Task requirements:
Transcribe exactly everything in the data below from the line containing "Protein AF-A0A2I0N593-F1 (afdb_monomer)" down to the line containing "Mean predicted aligned error: 11.3 Å", both lines included and nothing further.

Input data:
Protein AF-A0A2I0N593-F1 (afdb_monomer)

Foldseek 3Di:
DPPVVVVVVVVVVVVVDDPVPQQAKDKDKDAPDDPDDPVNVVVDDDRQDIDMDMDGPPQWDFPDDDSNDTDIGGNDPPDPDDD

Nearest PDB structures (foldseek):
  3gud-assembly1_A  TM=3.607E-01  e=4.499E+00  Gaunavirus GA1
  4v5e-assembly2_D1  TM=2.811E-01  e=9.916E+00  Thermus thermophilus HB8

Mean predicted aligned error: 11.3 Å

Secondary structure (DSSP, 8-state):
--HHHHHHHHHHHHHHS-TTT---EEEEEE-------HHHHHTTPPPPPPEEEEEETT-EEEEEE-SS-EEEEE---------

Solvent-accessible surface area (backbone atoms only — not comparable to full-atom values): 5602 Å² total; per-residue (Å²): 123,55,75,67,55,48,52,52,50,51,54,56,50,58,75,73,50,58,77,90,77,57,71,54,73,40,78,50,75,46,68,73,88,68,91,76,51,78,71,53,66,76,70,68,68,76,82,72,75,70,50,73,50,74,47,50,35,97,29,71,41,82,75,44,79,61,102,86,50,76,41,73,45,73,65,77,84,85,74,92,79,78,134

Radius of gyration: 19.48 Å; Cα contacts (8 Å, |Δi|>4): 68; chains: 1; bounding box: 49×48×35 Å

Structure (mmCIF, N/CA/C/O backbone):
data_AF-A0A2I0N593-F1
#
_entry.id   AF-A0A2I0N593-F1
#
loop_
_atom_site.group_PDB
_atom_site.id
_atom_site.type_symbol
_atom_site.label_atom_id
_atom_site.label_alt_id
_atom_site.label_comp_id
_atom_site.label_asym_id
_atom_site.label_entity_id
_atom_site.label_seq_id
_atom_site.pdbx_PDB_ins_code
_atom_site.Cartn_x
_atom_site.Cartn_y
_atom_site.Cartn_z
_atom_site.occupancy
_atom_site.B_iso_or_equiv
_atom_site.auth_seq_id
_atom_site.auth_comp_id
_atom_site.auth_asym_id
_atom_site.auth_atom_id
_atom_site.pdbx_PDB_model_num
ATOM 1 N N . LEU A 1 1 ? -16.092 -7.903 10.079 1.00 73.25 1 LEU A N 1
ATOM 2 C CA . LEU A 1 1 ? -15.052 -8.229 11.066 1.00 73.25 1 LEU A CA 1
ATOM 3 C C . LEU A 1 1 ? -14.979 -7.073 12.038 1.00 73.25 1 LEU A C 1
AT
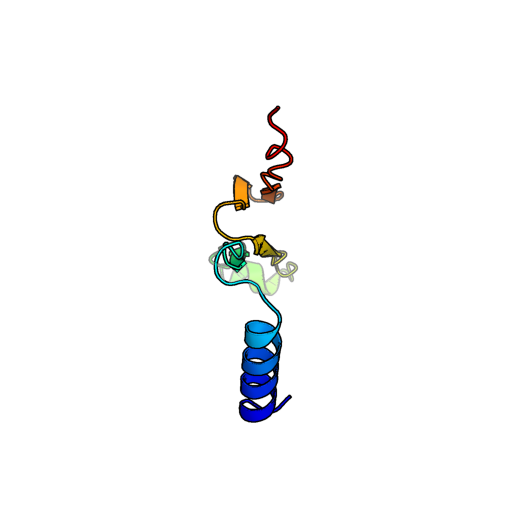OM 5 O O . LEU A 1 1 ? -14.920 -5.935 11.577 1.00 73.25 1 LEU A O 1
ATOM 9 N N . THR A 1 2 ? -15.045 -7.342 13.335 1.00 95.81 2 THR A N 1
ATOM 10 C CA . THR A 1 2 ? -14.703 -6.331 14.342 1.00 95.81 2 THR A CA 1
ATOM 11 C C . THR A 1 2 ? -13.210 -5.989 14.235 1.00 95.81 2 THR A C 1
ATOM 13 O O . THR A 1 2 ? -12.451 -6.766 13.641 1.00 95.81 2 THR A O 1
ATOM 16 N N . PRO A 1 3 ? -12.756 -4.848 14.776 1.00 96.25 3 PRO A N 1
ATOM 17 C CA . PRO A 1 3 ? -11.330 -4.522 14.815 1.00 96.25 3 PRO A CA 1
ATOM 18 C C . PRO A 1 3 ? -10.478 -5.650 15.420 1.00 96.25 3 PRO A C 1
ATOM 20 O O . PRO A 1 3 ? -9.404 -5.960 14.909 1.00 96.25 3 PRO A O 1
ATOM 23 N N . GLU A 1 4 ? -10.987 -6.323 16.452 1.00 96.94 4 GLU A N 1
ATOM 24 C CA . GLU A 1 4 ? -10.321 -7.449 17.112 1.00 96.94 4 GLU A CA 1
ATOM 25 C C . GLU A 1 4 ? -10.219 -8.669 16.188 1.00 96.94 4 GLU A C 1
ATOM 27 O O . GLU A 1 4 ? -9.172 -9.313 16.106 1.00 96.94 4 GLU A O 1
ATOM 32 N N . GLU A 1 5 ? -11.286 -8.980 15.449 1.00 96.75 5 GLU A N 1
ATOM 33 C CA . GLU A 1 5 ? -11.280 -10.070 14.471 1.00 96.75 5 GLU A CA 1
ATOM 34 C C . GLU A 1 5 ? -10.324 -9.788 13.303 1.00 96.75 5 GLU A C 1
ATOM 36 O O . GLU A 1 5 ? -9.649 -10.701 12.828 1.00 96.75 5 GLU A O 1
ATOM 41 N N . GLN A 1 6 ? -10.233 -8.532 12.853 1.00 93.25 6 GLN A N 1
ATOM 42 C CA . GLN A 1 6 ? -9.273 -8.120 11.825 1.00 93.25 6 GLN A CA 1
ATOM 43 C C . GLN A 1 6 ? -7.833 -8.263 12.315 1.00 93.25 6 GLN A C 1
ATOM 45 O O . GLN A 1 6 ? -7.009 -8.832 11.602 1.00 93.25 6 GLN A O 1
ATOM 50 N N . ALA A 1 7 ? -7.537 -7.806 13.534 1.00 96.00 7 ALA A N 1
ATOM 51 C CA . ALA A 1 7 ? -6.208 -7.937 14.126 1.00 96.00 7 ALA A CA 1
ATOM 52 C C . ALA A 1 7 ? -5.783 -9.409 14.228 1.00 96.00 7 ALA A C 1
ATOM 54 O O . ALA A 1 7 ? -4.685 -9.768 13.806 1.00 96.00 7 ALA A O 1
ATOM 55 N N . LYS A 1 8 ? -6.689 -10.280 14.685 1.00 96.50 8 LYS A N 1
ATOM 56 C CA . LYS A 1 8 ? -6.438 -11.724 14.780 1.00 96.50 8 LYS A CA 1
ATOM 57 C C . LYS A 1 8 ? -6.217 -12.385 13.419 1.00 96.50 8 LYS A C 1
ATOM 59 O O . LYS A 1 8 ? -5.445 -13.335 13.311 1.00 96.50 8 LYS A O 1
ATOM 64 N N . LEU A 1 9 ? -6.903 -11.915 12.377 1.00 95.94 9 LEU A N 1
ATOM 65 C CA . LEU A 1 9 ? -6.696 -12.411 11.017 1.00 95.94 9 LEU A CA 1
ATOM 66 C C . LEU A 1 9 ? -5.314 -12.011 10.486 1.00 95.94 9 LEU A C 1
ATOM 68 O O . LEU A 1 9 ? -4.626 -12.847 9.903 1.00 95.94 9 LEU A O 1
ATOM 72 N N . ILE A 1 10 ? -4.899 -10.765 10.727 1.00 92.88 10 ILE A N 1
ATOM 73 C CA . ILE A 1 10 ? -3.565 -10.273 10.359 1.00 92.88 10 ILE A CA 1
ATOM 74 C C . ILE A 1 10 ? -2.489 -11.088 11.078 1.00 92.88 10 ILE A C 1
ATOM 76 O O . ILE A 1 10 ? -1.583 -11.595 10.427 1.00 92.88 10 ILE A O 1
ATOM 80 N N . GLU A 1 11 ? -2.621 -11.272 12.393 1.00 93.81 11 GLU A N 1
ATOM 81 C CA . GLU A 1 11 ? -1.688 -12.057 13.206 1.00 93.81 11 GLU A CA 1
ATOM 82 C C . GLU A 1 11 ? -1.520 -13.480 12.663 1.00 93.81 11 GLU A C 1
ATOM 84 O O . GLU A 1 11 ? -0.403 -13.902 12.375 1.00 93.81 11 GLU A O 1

...

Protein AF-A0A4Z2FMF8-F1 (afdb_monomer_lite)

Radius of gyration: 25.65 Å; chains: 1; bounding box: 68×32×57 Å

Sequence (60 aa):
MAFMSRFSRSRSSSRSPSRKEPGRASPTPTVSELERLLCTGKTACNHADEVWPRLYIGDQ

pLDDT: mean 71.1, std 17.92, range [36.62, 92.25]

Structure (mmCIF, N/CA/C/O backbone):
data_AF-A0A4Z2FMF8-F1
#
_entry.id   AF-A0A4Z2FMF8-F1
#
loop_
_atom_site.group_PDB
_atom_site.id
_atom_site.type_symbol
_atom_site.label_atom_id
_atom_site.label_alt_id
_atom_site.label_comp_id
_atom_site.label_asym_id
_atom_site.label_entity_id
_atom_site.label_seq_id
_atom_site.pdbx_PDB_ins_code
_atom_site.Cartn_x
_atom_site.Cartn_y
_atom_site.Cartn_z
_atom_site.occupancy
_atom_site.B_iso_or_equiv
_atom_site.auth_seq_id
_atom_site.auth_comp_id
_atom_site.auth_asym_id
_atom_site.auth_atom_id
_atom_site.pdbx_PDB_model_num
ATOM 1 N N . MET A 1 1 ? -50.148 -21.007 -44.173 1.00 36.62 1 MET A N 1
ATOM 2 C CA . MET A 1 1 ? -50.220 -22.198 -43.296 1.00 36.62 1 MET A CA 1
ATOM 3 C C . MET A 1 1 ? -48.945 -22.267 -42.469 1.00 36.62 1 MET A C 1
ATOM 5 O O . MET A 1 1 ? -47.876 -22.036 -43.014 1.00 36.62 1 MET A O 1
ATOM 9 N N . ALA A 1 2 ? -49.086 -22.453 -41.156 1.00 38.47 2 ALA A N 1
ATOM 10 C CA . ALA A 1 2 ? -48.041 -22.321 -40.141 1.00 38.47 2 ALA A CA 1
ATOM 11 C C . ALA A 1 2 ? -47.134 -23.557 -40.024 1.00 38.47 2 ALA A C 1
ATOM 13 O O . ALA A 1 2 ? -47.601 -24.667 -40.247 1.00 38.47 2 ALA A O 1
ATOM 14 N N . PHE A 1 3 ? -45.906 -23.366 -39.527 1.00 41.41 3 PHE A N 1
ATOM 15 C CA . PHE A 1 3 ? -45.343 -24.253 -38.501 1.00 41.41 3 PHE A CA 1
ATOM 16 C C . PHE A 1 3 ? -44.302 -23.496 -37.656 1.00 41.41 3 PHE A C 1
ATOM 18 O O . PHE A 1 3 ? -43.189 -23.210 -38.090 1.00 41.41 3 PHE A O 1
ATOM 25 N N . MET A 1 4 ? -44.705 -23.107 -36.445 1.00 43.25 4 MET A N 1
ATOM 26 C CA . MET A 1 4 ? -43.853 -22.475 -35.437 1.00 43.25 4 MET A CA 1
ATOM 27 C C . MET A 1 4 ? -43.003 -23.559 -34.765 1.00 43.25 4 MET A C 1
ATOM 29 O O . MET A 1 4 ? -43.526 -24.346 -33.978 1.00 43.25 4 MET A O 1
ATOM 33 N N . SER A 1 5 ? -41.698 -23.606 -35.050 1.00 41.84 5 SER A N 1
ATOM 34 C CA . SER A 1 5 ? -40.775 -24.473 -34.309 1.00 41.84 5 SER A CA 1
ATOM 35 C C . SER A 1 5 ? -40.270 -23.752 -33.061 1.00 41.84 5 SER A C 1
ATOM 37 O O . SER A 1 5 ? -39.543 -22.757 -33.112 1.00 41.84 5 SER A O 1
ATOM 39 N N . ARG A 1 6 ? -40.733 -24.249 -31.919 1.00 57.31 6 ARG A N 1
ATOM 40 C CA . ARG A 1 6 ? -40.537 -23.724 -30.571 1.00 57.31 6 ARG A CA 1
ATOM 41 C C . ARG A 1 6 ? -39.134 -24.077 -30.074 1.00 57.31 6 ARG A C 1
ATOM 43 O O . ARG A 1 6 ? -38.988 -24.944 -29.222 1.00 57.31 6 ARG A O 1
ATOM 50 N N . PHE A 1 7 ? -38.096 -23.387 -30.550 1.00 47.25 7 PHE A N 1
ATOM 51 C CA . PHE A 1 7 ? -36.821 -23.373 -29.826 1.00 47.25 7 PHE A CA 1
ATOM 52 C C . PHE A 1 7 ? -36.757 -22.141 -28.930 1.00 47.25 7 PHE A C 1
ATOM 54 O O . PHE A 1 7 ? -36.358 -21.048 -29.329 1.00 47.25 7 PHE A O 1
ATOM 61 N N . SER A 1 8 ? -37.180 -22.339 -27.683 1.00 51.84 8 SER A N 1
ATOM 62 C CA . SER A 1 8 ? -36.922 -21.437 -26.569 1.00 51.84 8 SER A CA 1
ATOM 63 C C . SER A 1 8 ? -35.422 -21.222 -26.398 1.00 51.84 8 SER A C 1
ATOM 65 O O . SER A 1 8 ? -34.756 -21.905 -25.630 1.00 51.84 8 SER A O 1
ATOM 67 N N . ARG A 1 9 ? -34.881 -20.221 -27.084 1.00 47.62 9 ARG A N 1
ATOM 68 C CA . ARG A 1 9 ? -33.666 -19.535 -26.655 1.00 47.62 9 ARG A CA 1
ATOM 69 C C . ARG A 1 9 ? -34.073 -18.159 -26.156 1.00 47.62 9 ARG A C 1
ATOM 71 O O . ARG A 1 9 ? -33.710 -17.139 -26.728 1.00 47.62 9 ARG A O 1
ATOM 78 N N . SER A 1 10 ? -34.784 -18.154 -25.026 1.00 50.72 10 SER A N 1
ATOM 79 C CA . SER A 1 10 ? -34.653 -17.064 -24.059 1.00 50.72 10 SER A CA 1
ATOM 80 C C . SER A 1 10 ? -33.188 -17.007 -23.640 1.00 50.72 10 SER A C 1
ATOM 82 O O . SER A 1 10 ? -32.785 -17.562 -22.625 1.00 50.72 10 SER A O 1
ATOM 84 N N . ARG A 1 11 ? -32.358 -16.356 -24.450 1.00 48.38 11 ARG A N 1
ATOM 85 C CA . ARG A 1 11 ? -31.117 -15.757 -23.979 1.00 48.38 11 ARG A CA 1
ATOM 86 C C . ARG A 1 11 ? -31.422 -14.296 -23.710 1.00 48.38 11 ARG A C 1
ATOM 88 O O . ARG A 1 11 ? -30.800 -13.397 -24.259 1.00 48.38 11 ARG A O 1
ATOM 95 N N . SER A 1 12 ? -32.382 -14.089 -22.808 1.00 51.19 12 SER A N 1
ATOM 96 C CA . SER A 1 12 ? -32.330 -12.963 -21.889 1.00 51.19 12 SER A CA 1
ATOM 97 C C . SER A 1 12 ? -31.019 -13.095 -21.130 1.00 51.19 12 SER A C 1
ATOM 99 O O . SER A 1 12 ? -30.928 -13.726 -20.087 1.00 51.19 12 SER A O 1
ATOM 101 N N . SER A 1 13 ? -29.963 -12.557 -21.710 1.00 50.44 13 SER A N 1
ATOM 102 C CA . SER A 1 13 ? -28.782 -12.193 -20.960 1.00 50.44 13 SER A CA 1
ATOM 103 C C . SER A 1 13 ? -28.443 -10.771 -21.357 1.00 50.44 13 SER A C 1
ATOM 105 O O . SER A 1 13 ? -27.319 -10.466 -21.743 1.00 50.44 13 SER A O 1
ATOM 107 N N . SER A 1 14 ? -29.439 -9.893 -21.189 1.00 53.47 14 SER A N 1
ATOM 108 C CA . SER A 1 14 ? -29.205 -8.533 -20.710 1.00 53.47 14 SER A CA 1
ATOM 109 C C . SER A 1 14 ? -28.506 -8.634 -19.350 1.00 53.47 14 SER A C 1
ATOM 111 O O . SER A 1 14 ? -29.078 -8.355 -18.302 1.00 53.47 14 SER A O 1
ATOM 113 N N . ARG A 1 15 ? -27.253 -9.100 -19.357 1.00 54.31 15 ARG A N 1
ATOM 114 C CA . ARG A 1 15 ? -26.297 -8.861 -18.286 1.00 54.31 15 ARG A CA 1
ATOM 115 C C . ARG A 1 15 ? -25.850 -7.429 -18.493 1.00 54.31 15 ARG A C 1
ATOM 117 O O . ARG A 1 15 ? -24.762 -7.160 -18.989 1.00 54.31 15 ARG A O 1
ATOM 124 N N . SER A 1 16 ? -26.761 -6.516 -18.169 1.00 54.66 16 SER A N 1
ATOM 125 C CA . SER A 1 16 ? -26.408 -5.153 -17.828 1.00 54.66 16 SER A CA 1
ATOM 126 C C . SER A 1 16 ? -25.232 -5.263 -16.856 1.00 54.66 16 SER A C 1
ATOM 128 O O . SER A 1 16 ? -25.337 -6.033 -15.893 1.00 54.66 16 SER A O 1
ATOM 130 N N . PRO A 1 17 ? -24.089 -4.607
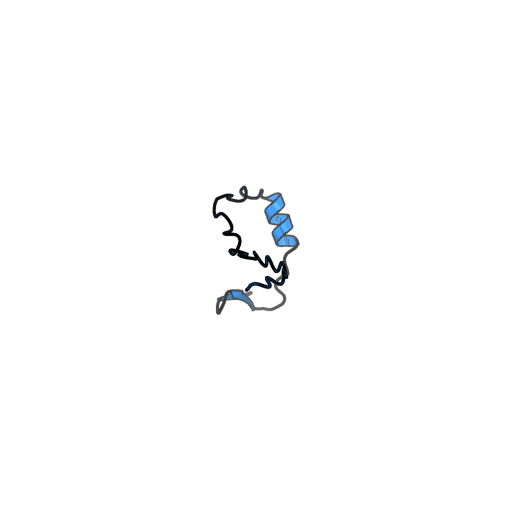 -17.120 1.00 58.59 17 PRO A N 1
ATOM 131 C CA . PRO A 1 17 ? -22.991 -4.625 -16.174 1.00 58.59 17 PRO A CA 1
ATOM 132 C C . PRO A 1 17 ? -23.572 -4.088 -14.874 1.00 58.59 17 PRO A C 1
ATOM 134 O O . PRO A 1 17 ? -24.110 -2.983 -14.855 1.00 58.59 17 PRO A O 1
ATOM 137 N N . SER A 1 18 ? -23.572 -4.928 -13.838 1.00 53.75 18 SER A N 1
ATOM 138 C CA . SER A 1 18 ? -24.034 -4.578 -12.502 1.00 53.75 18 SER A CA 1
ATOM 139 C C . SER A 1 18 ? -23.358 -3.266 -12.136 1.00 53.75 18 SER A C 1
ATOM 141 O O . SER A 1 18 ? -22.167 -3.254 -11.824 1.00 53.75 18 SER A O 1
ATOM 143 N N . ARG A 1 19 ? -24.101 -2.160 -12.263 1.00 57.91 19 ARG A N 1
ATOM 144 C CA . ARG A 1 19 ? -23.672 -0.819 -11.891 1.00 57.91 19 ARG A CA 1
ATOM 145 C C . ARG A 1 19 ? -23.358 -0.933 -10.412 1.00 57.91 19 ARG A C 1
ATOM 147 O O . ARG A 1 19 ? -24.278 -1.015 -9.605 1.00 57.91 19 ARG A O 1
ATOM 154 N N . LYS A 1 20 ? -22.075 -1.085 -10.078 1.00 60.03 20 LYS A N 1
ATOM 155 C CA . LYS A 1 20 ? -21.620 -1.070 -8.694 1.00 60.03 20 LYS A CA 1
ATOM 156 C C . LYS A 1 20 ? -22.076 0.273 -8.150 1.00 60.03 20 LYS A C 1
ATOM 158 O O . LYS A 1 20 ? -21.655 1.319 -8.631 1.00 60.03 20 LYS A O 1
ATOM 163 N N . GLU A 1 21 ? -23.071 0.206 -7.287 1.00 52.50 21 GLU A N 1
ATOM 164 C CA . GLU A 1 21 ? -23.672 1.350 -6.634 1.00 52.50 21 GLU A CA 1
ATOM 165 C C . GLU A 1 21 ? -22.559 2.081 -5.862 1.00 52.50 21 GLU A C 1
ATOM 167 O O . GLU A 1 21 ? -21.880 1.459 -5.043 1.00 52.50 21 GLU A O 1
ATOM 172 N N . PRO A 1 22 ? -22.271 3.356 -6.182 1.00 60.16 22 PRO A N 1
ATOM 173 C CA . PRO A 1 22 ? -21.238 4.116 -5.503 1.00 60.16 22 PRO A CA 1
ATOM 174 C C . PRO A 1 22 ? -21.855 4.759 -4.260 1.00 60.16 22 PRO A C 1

Answer area:
Protein AF-A0A2I0N593-F1 (afdb_monomer)

Foldseek 3Di:
DPPVVVVVVVVVVVVVDDPVPQQAKDKDKDAPDDPDDPVNVVVDDDRQDIDMDMDGPPQWDFPDDDSNDTDIGGNDPPDPDDD

Nearest PDB structures (foldseek):
  3gud-assembly1_A  TM=3.607E-01  e=4.499E+00  Gaunavirus GA1
  4v5e-assembly2_D1  TM=2.811E-01  e=9.916E+00  Thermus thermophilus HB8

Mean predicted aligned error: 11.3 Å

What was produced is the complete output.